Your task is to copy the lines of the data below from the line holding "ATOM 19 C C" through the line holding "ATOM 29 O O", inclusive, exactly and with nothing added.

[Stored dataset items]
•••••
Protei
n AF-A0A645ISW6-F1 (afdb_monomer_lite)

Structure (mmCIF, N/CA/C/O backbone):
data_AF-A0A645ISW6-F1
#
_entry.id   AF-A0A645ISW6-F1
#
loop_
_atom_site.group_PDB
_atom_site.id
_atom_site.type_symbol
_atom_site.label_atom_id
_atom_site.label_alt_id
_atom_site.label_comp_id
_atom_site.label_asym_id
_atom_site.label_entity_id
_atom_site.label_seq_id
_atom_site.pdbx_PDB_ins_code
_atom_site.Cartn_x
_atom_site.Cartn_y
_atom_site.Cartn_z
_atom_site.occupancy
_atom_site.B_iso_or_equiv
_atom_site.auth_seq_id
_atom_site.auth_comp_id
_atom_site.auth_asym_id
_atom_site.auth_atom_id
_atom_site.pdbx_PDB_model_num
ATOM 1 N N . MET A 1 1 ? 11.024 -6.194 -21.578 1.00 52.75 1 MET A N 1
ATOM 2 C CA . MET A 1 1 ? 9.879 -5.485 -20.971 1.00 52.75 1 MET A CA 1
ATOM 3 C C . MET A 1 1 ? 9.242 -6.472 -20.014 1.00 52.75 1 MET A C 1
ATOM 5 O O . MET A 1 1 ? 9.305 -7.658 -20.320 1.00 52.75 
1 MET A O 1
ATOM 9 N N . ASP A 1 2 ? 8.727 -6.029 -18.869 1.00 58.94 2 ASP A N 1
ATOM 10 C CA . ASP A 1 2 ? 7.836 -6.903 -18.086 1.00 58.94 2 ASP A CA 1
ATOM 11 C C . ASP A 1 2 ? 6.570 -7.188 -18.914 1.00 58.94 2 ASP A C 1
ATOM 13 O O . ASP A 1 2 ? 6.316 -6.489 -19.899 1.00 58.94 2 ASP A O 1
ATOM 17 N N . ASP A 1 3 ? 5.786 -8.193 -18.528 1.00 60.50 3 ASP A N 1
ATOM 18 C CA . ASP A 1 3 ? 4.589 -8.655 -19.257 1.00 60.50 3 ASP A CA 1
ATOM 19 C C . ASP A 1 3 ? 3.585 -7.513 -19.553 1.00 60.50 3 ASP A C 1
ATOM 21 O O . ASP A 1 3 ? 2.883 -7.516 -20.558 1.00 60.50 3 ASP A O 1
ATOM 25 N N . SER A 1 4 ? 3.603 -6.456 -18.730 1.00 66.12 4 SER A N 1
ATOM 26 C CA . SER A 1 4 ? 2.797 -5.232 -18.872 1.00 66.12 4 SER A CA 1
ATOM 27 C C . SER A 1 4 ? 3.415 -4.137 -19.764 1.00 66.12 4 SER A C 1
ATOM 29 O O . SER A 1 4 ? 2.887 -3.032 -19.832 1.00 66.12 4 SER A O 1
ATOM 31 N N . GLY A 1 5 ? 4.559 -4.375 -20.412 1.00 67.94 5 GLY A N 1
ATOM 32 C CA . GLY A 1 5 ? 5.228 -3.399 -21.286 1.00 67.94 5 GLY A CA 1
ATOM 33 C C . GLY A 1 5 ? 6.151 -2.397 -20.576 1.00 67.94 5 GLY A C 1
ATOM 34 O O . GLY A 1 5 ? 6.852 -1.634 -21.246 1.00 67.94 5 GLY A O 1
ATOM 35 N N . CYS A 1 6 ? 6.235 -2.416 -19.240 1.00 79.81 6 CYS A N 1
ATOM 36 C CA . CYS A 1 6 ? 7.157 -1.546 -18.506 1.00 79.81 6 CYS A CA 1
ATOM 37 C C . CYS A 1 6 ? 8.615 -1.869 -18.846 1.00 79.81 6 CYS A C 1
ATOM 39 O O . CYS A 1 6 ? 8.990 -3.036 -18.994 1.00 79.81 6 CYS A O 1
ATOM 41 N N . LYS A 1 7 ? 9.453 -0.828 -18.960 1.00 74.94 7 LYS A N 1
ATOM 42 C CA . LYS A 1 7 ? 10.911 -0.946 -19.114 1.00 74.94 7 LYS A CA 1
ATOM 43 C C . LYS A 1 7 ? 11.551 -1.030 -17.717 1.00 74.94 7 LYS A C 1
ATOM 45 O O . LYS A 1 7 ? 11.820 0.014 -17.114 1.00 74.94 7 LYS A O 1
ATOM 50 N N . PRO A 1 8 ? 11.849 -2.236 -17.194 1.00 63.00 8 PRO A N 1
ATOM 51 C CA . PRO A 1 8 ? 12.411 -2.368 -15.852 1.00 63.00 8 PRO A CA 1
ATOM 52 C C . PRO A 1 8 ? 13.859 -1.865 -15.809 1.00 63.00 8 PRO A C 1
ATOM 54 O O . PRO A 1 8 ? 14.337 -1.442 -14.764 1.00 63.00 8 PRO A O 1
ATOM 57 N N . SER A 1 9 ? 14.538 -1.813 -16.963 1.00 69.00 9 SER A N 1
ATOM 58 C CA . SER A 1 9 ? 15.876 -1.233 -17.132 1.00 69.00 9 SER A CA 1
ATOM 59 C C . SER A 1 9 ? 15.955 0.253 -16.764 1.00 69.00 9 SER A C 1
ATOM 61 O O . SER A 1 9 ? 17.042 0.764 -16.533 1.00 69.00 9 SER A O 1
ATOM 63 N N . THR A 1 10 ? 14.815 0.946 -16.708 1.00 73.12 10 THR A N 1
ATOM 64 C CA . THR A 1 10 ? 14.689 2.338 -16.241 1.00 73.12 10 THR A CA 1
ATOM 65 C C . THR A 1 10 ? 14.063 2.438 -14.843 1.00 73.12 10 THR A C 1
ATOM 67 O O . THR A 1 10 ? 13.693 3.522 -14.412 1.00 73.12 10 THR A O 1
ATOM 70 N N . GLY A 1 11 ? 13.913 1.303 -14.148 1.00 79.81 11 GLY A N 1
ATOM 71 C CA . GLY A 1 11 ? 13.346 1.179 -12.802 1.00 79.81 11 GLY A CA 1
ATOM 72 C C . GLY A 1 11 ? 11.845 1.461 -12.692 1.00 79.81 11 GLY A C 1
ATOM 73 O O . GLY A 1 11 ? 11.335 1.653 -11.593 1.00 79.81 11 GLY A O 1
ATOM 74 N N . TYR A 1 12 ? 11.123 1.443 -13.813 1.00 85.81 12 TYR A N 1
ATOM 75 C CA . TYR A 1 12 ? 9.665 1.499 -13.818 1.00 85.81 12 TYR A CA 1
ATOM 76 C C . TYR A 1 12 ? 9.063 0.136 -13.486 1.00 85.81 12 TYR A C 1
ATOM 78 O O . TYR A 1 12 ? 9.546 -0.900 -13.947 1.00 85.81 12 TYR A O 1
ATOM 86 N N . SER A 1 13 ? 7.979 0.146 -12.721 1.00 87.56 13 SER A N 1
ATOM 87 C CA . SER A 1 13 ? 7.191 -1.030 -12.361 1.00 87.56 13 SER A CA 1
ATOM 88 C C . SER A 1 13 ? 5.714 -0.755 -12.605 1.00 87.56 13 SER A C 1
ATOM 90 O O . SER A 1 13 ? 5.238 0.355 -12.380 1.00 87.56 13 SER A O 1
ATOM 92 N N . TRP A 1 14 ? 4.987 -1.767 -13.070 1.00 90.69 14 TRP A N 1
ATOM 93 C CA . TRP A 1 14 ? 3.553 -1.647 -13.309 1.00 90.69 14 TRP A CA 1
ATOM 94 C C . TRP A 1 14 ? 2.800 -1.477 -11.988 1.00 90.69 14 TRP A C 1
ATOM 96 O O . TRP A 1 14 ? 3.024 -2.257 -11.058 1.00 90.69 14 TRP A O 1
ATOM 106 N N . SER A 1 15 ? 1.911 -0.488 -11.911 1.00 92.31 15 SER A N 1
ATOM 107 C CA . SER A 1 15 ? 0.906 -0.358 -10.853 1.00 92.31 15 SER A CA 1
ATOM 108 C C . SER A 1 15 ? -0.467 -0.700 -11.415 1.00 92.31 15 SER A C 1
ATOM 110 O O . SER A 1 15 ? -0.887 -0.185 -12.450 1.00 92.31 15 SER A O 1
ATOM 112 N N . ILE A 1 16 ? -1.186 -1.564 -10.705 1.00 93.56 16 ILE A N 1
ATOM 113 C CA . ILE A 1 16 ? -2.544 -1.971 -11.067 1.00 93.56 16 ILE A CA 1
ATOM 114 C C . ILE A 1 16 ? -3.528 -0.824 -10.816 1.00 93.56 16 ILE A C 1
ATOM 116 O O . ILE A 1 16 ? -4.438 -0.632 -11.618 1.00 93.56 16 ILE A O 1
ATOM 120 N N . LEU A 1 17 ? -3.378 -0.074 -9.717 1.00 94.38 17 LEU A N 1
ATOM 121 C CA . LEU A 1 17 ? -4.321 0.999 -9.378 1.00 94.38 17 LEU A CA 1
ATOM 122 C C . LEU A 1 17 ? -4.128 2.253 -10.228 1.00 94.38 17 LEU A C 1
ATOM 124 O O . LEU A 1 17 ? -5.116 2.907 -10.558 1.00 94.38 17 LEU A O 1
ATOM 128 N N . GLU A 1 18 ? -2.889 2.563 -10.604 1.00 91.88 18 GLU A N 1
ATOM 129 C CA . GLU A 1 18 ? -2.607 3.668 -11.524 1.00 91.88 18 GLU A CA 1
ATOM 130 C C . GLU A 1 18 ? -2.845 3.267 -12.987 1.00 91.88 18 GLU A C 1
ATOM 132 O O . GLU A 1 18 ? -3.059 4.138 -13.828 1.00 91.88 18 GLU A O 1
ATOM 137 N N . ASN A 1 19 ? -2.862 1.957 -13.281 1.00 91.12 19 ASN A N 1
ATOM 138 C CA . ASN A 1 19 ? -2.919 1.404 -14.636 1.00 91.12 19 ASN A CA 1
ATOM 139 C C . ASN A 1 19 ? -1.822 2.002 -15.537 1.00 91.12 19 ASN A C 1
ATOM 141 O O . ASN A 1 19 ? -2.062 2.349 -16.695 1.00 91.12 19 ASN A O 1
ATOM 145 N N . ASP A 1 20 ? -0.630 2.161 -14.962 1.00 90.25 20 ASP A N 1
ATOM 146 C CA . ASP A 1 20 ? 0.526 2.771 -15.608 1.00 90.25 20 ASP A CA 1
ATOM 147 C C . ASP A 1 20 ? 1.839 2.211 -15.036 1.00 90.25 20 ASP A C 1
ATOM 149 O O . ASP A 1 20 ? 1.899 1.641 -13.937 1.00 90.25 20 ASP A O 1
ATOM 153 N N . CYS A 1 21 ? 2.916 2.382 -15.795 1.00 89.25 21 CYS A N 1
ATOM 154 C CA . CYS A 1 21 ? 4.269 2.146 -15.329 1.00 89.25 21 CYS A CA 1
•••••
__Task answer__:
ATOM 19 C C . ASP A 1 3 ? 3.585 -7.513 -19.553 1.00 60.50 3 ASP A C 1
ATOM 21 O O . ASP A 1 3 ? 2.883 -7.516 -20.558 1.00 60.50 3 ASP A O 1
ATOM 25 N N . SER A 1 4 ? 3.603 -6.456 -18.730 1.00 66.12 4 SER A N 1
ATOM 26 C CA . SER A 1 4 ? 2.797 -5.232 -18.872 1.00 66.12 4 SER A CA 1
ATOM 27 C C . SER A 1 4 ? 3.415 -4.137 -19.764 1.00 66.12 4 SER A C 1
ATOM 29 O O . SER A 1 4 ? 2.887 -3.032 -19.832 1.00 66.12 4 SER A O 1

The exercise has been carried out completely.